Abstract: SA-PO088
Contralateral Nephrectomy After AKI Leads to Functional Recovery by Stimulating Epithelial Progenitor Proliferation Whilst Inhibiting Endocycling-Related Hypertrophy
Session Information
- AKI: Mechanisms - III
November 05, 2022 | Location: Exhibit Hall, Orange County Convention Center‚ West Building
Abstract Time: 10:00 AM - 12:00 PM
Category: Acute Kidney Injury
- 103 AKI: Mechanisms
Authors
- Moonen, Lies, Universiteit Antwerpen, Antwerpen, Antwerp, Belgium
- Lazzeri, Elena, Universita degli Studi di Firenze, Firenze, Toscana, Italy
- Peired, Anna Julie, Universita degli Studi di Firenze, Firenze, Toscana, Italy
- Conte, Carolina, Universita degli Studi di Firenze, Firenze, Toscana, Italy
- De Chiara, Letizia, Universita degli Studi di Firenze, Firenze, Toscana, Italy
- Romagnani, Paola, Universita degli Studi di Firenze, Firenze, Toscana, Italy
- Vervaet, Benjamin Arthur, Universiteit Antwerpen, Antwerpen, Antwerp, Belgium
Background
Clinical studies of the last decade identified acute kidney injury (AKI) as an important risk factor for the development of chronic kidney disease (CKD).
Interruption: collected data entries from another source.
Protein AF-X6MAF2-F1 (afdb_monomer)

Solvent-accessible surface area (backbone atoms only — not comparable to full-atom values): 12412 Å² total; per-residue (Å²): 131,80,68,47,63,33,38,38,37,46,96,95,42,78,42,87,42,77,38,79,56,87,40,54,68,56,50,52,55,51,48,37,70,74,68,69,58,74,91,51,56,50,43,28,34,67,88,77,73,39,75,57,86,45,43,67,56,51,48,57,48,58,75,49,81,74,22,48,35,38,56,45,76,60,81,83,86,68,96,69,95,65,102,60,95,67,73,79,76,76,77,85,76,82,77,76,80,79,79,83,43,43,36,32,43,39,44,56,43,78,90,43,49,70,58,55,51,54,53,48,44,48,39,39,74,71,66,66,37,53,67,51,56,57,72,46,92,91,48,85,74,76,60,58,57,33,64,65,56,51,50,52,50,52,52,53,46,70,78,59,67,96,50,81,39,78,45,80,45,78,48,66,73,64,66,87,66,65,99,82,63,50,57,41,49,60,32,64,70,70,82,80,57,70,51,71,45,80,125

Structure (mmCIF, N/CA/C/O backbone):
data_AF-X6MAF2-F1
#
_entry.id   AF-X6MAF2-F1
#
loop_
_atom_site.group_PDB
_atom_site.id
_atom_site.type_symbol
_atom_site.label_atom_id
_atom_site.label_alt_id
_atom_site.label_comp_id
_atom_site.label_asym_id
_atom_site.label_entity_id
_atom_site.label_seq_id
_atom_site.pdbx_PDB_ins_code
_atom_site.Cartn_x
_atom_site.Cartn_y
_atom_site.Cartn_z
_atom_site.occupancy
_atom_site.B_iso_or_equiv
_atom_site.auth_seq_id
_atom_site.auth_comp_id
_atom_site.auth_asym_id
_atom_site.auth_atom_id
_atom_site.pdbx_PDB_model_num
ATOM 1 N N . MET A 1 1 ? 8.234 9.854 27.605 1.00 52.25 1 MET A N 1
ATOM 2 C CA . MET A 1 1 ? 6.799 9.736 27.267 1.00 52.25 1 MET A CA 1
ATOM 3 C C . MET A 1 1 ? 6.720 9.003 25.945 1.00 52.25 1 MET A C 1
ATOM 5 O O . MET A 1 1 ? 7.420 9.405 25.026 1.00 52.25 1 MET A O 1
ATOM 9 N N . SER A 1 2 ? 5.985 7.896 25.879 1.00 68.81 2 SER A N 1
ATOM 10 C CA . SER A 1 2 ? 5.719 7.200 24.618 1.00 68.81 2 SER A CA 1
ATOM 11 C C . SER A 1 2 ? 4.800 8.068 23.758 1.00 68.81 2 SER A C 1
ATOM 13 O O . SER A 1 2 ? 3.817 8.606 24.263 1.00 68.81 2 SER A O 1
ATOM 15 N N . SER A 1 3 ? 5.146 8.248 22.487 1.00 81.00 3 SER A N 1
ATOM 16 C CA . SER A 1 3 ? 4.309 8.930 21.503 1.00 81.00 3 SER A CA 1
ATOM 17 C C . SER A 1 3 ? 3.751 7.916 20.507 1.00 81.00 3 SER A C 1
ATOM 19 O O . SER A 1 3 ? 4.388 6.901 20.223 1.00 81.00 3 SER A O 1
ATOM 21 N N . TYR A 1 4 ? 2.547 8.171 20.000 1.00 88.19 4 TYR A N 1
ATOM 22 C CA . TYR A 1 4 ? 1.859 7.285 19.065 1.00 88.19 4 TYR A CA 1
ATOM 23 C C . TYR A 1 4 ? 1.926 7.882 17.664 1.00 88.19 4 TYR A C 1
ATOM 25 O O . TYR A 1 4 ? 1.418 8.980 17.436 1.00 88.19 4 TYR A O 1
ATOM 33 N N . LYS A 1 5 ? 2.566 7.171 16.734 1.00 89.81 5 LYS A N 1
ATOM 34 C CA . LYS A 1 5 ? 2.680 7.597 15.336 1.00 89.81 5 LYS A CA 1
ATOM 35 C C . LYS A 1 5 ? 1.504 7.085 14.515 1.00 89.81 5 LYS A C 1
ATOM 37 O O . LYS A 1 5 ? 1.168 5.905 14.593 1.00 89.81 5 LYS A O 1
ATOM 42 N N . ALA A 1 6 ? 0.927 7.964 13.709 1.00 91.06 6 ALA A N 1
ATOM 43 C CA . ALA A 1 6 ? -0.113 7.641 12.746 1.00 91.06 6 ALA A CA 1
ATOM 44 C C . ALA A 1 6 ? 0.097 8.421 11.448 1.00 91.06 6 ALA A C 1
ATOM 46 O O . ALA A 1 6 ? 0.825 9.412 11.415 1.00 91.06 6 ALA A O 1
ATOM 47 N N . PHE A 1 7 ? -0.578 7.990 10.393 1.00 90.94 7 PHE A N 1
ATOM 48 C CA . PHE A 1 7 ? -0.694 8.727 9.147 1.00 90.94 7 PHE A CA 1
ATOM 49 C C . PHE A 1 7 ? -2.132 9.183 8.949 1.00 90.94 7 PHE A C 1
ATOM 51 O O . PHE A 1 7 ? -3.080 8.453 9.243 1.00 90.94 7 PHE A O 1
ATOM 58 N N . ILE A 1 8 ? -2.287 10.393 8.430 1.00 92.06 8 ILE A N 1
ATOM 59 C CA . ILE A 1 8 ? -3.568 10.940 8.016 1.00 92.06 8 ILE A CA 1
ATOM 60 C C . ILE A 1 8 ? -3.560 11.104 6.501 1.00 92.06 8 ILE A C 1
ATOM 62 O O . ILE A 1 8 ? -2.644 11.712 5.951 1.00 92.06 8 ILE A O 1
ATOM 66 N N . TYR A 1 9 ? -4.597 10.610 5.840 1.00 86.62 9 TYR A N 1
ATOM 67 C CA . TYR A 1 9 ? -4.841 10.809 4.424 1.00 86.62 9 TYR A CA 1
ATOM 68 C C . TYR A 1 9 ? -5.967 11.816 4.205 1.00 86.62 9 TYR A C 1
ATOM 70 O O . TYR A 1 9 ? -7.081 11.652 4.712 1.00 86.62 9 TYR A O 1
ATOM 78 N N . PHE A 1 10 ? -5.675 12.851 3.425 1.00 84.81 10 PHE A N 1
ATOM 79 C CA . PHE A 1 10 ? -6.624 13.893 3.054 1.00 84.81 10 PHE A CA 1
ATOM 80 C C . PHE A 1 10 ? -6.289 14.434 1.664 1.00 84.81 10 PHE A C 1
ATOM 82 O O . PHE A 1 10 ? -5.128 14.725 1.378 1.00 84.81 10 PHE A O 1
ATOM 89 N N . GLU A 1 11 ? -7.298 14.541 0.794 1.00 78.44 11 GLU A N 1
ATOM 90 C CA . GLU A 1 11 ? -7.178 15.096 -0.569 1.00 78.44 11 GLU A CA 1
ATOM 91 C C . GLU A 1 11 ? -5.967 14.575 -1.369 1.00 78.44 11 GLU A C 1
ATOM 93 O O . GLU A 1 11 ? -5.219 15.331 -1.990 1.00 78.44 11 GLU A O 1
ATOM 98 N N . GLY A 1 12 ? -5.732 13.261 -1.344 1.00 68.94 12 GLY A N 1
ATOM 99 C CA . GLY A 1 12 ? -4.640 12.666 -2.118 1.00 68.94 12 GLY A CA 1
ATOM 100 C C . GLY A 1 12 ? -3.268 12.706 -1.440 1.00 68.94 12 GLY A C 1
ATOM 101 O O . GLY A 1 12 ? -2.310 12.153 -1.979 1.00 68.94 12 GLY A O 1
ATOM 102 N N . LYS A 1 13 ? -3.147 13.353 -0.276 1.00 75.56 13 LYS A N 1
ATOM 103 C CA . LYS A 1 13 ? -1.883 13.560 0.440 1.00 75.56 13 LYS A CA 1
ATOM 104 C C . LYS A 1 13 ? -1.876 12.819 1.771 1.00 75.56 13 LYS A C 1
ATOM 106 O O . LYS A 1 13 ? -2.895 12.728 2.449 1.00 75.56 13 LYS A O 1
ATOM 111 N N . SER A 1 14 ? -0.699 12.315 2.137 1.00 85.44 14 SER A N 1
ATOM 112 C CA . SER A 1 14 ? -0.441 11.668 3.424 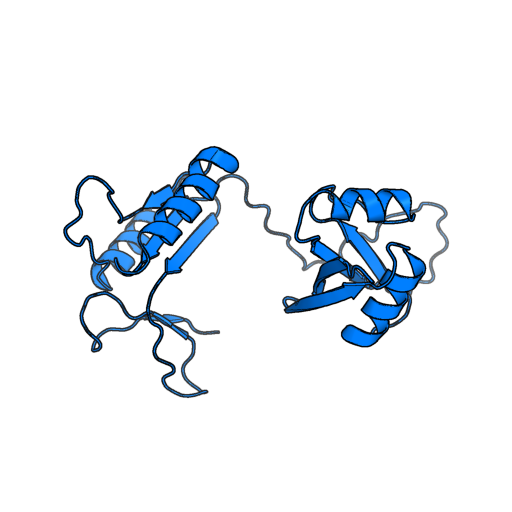1.00 85.44 14 SER A CA 1
ATOM 113 C C . SER A 1 14 ? 0.370 12.593 4.328 1.00 85.44 14 SER A C 1
ATOM 115 O O . SER A 1 14 ? 1.330 13.220 3.875 1.00 85.44 14 SER A O 1
ATOM 117 N N . TYR A 1 15 ? -0.010 12.657 5.599 1.00 88.38 15 TYR A N 1
ATOM 118 C CA . TYR A 1 15 ? 0.605 13.484 6.628 1.00 88.38 15 TYR A CA 1
ATOM 119 C C . TYR A 1 15 ? 0.970 12.619 7.833 1.00 88.38 15 TYR A C 1
ATOM 121 O O . TYR A 1 15 ? 0.140 11.847 8.313 1.00 88.38 15 TYR A O 1
ATOM 129 N N . GLU A 1 16 ? 2.195 12.747 8.341 1.00 91.12 16 GLU A N 1
ATOM 130 C CA . GLU A 1 16 ? 2.594 12.087 9.587 1.00 91.12 16 GLU A CA 1
ATOM 131 C C . GLU A 1 16 ? 2.046 12.860 10.792 1.00 91.12 16 GLU A C 1
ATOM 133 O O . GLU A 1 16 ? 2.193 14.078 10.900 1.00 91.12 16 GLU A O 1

Hence, strategies to improve the reparative efficiency are of great therapeutic interest. We established a murine model in which the functional and histological recovery of a kidney is drastically enhanced by removal of the unharmed contralateral kidney, i.e. nephrectomy-induced recovery. It is unknown whether nephrectomy (Nx) achieves this by stimulating true epithelial regeneration and/or hypertrophy. Insight in the mechanisms underlying efficient nephrectomy-induced recovery may open new therapeutic strategies.
Methods
AKI was induced in 2 specific transgenic mouse lines by left unilateral ischemia/reperfusion (UIRI) for 21 min at 34°C, after which either right Nx or no Nx was performed 3 days later. Mice were euthanized 7 and 28 days after UIRI for functional and renal histopathological analyses. Pax2/Confetti mice were applied to track proliferation of individual genetically labeled tubular progenitor cells by histological clone size frequency analysis. Pax8/FUCCI2aR mice were included to assess TEC hypertrophy (i.e. endocycling) by combining DNA content analysis via flow cytometry with expression analysis of genetic fluorescent cellular labels that reveal the cell cycle stage.
Results
Nx performed at day 3 after UIRI was confirmed to rescue function and histology. Clonal analysis in PAX2/Confetti mice revealed that Nx significantly stimulated individual progenitor cell proliferation as compared to no Nx and Nx recruited more progenitor cells to start proliferation as compared to no Nx. Analyses of FUCCI mice revealed that Nx prevented accumulation of hypertrophic (endocycling) TECs (i.e. polyploid cells with ≥8C DNA content).
Conclusion
Nx-enhanced regeneration is driven by a stimulated clonal expansion of renal progenitor cells that significantly surpasses that of spontaneous repair after UIRI. Moreover, Nx attenuates the build-up of polyploid/hypertrophic epithelial cells. Hence, Nx stimulates recovery by promoting true epithelial regeneration, whilst suppressing endocylce-mediated hypertrophy.